▸ Assigned task
Begin at the line below that has "ATOM 17 C C" and stop after the line that has "ATOM 57 N N". Please restate only those lines, word for word.

=== Dataset extract ===

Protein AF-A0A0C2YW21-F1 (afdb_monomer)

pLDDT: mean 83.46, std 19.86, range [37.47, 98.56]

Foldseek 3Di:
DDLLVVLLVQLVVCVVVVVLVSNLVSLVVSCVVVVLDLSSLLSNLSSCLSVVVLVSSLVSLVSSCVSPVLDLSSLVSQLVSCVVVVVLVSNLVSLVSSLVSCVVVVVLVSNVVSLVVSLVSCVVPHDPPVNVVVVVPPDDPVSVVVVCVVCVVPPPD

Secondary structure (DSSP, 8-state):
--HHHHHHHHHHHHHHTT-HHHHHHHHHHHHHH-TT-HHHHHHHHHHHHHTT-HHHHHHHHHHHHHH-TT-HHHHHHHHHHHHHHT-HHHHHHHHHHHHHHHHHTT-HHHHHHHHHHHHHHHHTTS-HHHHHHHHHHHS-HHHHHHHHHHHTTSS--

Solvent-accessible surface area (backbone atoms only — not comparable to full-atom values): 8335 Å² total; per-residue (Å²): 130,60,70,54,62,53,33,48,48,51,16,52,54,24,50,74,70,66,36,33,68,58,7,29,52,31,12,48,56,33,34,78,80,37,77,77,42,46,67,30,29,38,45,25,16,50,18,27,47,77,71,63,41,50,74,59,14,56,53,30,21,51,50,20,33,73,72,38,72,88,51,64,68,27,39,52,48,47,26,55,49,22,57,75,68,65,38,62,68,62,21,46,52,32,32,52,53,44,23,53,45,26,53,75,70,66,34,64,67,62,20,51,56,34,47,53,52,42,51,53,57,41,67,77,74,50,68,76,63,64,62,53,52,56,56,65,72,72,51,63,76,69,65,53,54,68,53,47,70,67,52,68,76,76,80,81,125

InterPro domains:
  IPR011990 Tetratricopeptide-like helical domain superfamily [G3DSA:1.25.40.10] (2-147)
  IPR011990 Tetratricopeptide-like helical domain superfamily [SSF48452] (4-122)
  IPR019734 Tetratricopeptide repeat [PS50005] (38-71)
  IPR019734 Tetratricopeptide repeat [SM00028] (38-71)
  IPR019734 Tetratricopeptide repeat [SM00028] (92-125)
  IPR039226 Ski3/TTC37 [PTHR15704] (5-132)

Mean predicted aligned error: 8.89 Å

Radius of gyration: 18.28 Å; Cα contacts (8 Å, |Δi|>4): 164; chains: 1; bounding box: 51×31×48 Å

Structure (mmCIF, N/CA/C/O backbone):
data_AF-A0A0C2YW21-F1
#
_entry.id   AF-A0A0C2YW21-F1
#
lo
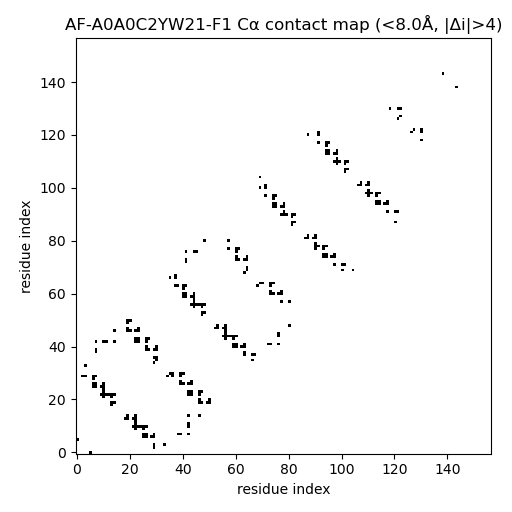op_
_atom_site.group_PDB
_atom_site.id
_atom_site.type_symbol
_atom_site.label_atom_id
_atom_site.label_alt_id
_atom_site.label_comp_id
_atom_site.label_asym_id
_atom_site.label_entity_id
_atom_site.label_seq_id
_atom_site.pdbx_PDB_ins_code
_atom_site.Cartn_x
_atom_site.Cartn_y
_atom_site.Cartn_z
_atom_site.occupancy
_atom_site.B_iso_or_equiv
_atom_site.auth_seq_id
_atom_site.auth_comp_id
_atom_site.auth_asym_id
_atom_site.auth_atom_id
_atom_site.pdbx_PDB_model_num
ATOM 1 N N . MET A 1 1 ? 24.962 0.348 -6.948 1.00 57.62 1 MET A N 1
ATOM 2 C CA . MET A 1 1 ? 23.577 0.377 -6.414 1.00 57.62 1 MET A CA 1
ATOM 3 C C . MET A 1 1 ? 22.848 -0.842 -6.956 1.00 57.62 1 MET A C 1
ATOM 5 O O . MET A 1 1 ? 23.118 -1.191 -8.094 1.00 57.62 1 MET A O 1
ATOM 9 N N . SER A 1 2 ? 21.995 -1.503 -6.165 1.00 86.75 2 SER A N 1
ATOM 10 C CA . SER A 1 2 ? 21.175 -2.623 -6.665 1.00 86.75 2 SER A CA 1
ATOM 11 C C . SER A 1 2 ? 20.168 -2.117 -7.707 1.00 86.75 2 SER A C 1
ATOM 13 O O . SER A 1 2 ? 19.591 -1.046 -7.505 1.00 86.75 2 SER A O 1
ATOM 15 N N . PHE A 1 3 ? 19.977 -2.876 -8.790 1.00 92.06 3 PHE A N 1
ATOM 16 C CA . PHE A 1 3 ? 19.044 -2.588 -9.886 1.00 92.06 3 PHE A CA 1
ATOM 17 C C . PHE A 1 3 ? 17.656 -2.196 -9.360 1.00 92.06 3 PHE A C 1
ATOM 19 O O . PHE A 1 3 ? 17.202 -1.073 -9.590 1.00 92.06 3 PHE A O 1
ATOM 26 N N . ALA A 1 4 ? 17.048 -3.052 -8.532 1.00 93.56 4 ALA A N 1
ATOM 27 C CA . ALA A 1 4 ? 15.733 -2.795 -7.958 1.00 93.56 4 ALA A CA 1
ATOM 28 C C . ALA A 1 4 ? 15.700 -1.517 -7.116 1.00 93.56 4 ALA A C 1
ATOM 30 O O . ALA A 1 4 ? 14.749 -0.750 -7.186 1.00 93.56 4 ALA A O 1
ATOM 31 N N . LYS A 1 5 ? 16.763 -1.212 -6.362 1.00 93.50 5 LYS A N 1
ATOM 32 C CA . LYS A 1 5 ? 16.818 0.012 -5.548 1.00 93.50 5 LYS A CA 1
ATOM 33 C C . LYS A 1 5 ? 16.791 1.281 -6.407 1.00 93.50 5 LYS A C 1
ATOM 35 O O . LYS A 1 5 ? 16.172 2.264 -6.003 1.00 93.50 5 LYS A O 1
ATOM 40 N N . THR A 1 6 ? 17.459 1.273 -7.559 1.00 96.31 6 THR A N 1
ATOM 41 C CA . THR A 1 6 ? 17.480 2.413 -8.488 1.00 96.31 6 THR A CA 1
ATOM 42 C C . THR A 1 6 ? 16.106 2.626 -9.117 1.00 96.31 6 THR A C 1
ATOM 44 O O . THR A 1 6 ? 15.566 3.728 -9.034 1.00 96.31 6 THR A O 1
ATOM 47 N N . HIS A 1 7 ? 15.511 1.565 -9.661 1.00 97.50 7 HIS A N 1
ATOM 48 C CA . HIS A 1 7 ? 14.213 1.636 -10.335 1.00 97.50 7 HIS A CA 1
ATOM 49 C C . HIS A 1 7 ? 13.051 1.877 -9.357 1.00 97.50 7 HIS A C 1
ATOM 51 O O . HIS A 1 7 ? 12.175 2.689 -9.631 1.00 97.50 7 HIS A O 1
ATOM 57 N N . LEU A 1 8 ? 13.085 1.315 -8.142 1.00 97.50 8 LEU A N 1
ATOM 58 C CA . LEU A 1 8 ? 12.114 1.648 -7.086 1.00 97.50 8 LEU A CA 1
ATOM 59 C C . LEU A 1 8 ? 12.204 3.112 -6.649 1.00 97.50 8 LEU A C 1
ATOM 61 O O . LEU A 1 8 ? 11.182 3.729 -6.344 1.00 97.50 8 LEU A O 1
ATOM 65 N N . LYS A 1 9 ? 13.415 3.679 -6.598 1.00 97.56 9 LYS A N 1
ATOM 66 C CA . LYS A 1 9 ? 13.584 5.106 -6.313 1.00 97.56 9 LYS A CA 1
ATOM 67 C C . LYS A 1 9 ? 12.988 5.949 -7.442 1.00 97.56 9 LYS A C 1
ATOM 69 O O . LYS A 1 9 ? 12.220 6.859 -7.150 1.00 97.56 9 LYS A O 1
ATOM 74 N N . ALA A 1 10 ? 13.282 5.611 -8.698 1.00 97.50 10 ALA A N 1
ATOM 75 C CA . ALA A 1 10 ? 12.705 6.286 -9.858 1.00 97.50 10 ALA A CA 1
ATOM 76 C C . ALA A 1 10 ? 11.170 6.207 -9.850 1.00 97.50 10 ALA A C 1
ATOM 78 O O . ALA A 1 10 ? 10.509 7.236 -9.960 1.00 97.50 10 ALA A O 1
ATOM 79 N N . ALA A 1 11 ? 10.597 5.025 -9.604 1.00 97.75 11 ALA A N 1
ATOM 80 C CA . ALA A 1 11 ? 9.155 4.837 -9.479 1.00 97.75 11 ALA A CA 1
ATOM 81 C C . ALA A 1 11 ? 8.545 5.733 -8.391 1.00 97.75 11 ALA A C 1
ATOM 83 O O . ALA A 1 11 ? 7.563 6.433 -8.637 1.00 97.75 11 ALA A O 1
ATOM 84 N N . ARG A 1 12 ? 9.150 5.768 -7.197 1.00 97.75 12 ARG A N 1
ATOM 85 C CA . ARG A 1 12 ? 8.698 6.613 -6.082 1.00 97.75 12 ARG A CA 1
ATOM 86 C C . ARG A 1 12 ? 8.773
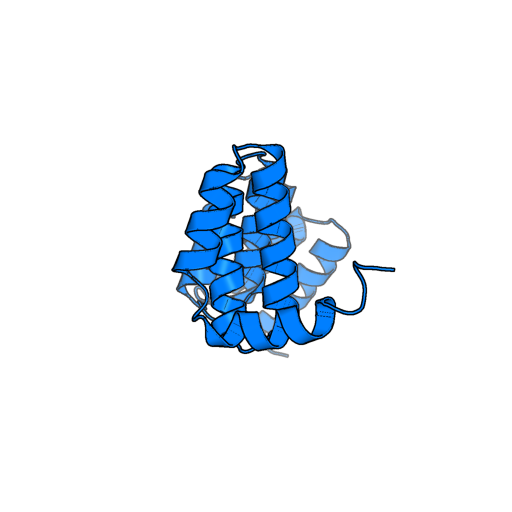 8.109 -6.402 1.00 97.75 12 ARG A C 1
ATOM 88 O O . ARG A 1 12 ? 7.851 8.858 -6.065 1.00 97.75 12 ARG A O 1
ATOM 95 N N . ASP A 1 13 ? 9.858 8.546 -7.032 1.00 98.12 13 ASP A N 1
ATOM 96 C CA . ASP A 1 13 ? 10.048 9.944 -7.420 1.00 98.12 13 ASP A CA 1
ATOM 97 C C . ASP A 1 13 ? 9.020 10.342 -8.494 1.00 98.12 13 ASP A C 1
ATOM 99 O O . ASP A 1 13 ? 8.419 11.415 -8.407 1.00 98.12 13 ASP A O 1
ATOM 103 N N . SER A 1 14 ? 8.742 9.453 -9.451 1.00 98.00 14 SER A N 1
ATOM 104 C CA . SER A 1 14 ? 7.715 9.641 -10.484 1.00 98.00 14 SER A CA 1
ATOM 105 C C . SER A 1 14 ? 6.300 9.687 -9.900 1.00 98.00 14 SER A C 1
ATOM 107 O O . SER A 1 14 ? 5.547 10.603 -10.230 1.00 98.00 14 SER A O 1
ATOM 109 N N . LEU A 1 15 ? 5.958 8.810 -8.945 1.00 97.75 15 LEU A N 1
ATOM 110 C CA . LEU A 1 15 ? 4.697 8.890 -8.187 1.00 97.75 15 LEU A CA 1
ATOM 111 C C . LEU A 1 15 ? 4.534 10.252 -7.498 1.00 97.75 15 LEU A C 1
ATOM 113 O O . LEU A 1 15 ? 3.463 10.854 -7.557 1.00 97.75 15 LEU A O 1
ATOM 117 N N . SER A 1 16 ? 5.606 10.770 -6.892 1.00 97.19 16 SER A N 1
ATOM 118 C CA . SER A 1 16 ? 5.593 12.079 -6.218 1.00 97.19 16 SER A CA 1
ATOM 119 C C . SER A 1 16 ? 5.396 13.238 -7.202 1.00 97.19 16 SER A C 1
ATOM 121 O O . SER A 1 16 ? 4.760 14.236 -6.870 1.00 97.19 16 SER A O 1
ATOM 123 N N . LYS A 1 17 ? 5.894 13.090 -8.435 1.00 97.88 17 LYS A N 1
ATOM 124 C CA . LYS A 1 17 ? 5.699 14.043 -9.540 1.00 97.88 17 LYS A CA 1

===

▸ Problem solution
ATOM 17 C C . PHE A 1 3 ? 17.656 -2.196 -9.360 1.00 92.06 3 PHE A C 1
ATOM 19 O O . PHE A 1 3 ? 17.202 -1.073 -9.590 1.00 92.06 3 PHE A O 1
ATOM 26 N N . ALA A 1 4 ? 17.048 -3.052 -8.532 1.00 93.56 4 ALA A N 1
ATOM 27 C CA . ALA A 1 4 ? 15.733 -2.795 -7.958 1.00 93.56 4 ALA A CA 1
ATOM 28 C C . ALA A 1 4 ? 15.700 -1.517 -7.116 1.00 93.56 4 ALA A C 1
ATOM 30 O O . ALA A 1 4 ? 14.749 -0.750 -7.186 1.00 93.56 4 ALA A O 1
ATOM 31 N N . LYS A 1 5 ? 16.763 -1.212 -6.362 1.00 93.50 5 LYS A N 1
ATOM 32 C CA . LYS A 1 5 ? 16.818 0.012 -5.548 1.00 93.50 5 LYS A CA 1
ATOM 33 C C . LYS A 1 5 ? 16.791 1.281 -6.407 1.00 93.50 5 LYS A C 1
ATOM 35 O O . LYS A 1 5 ? 16.172 2.264 -6.003 1.00 93.50 5 LYS A O 1
ATOM 40 N N . THR A 1 6 ? 17.459 1.273 -7.559 1.00 96.31 6 THR A N 1
ATOM 41 C CA . THR A 1 6 ? 17.480 2.413 -8.488 1.00 96.31 6 THR A CA 1
ATOM 42 C C . THR A 1 6 ? 16.106 2.626 -9.117 1.00 96.31 6 THR A C 1
ATOM 44 O O . THR A 1 6 ? 15.566 3.728 -9.034 1.00 96.31 6 THR A O 1
ATOM 47 N N . HIS A 1 7 ? 15.511 1.565 -9.661 1.00 97.50 7 HIS A N 1
ATOM 48 C CA . HIS A 1 7 ? 14.213 1.636 -10.335 1.00 97.50 7 HIS A CA 1
ATOM 49 C C . HIS A 1 7 ? 13.051 1.877 -9.357 1.00 97.50 7 HIS A C 1
ATOM 51 O O . HIS A 1 7 ? 12.175 2.689 -9.631 1.00 97.50 7 HIS A O 1
ATOM 57 N N . LEU A 1 8 ? 13.085 1.315 -8.142 1.00 97.50 8 LEU A N 1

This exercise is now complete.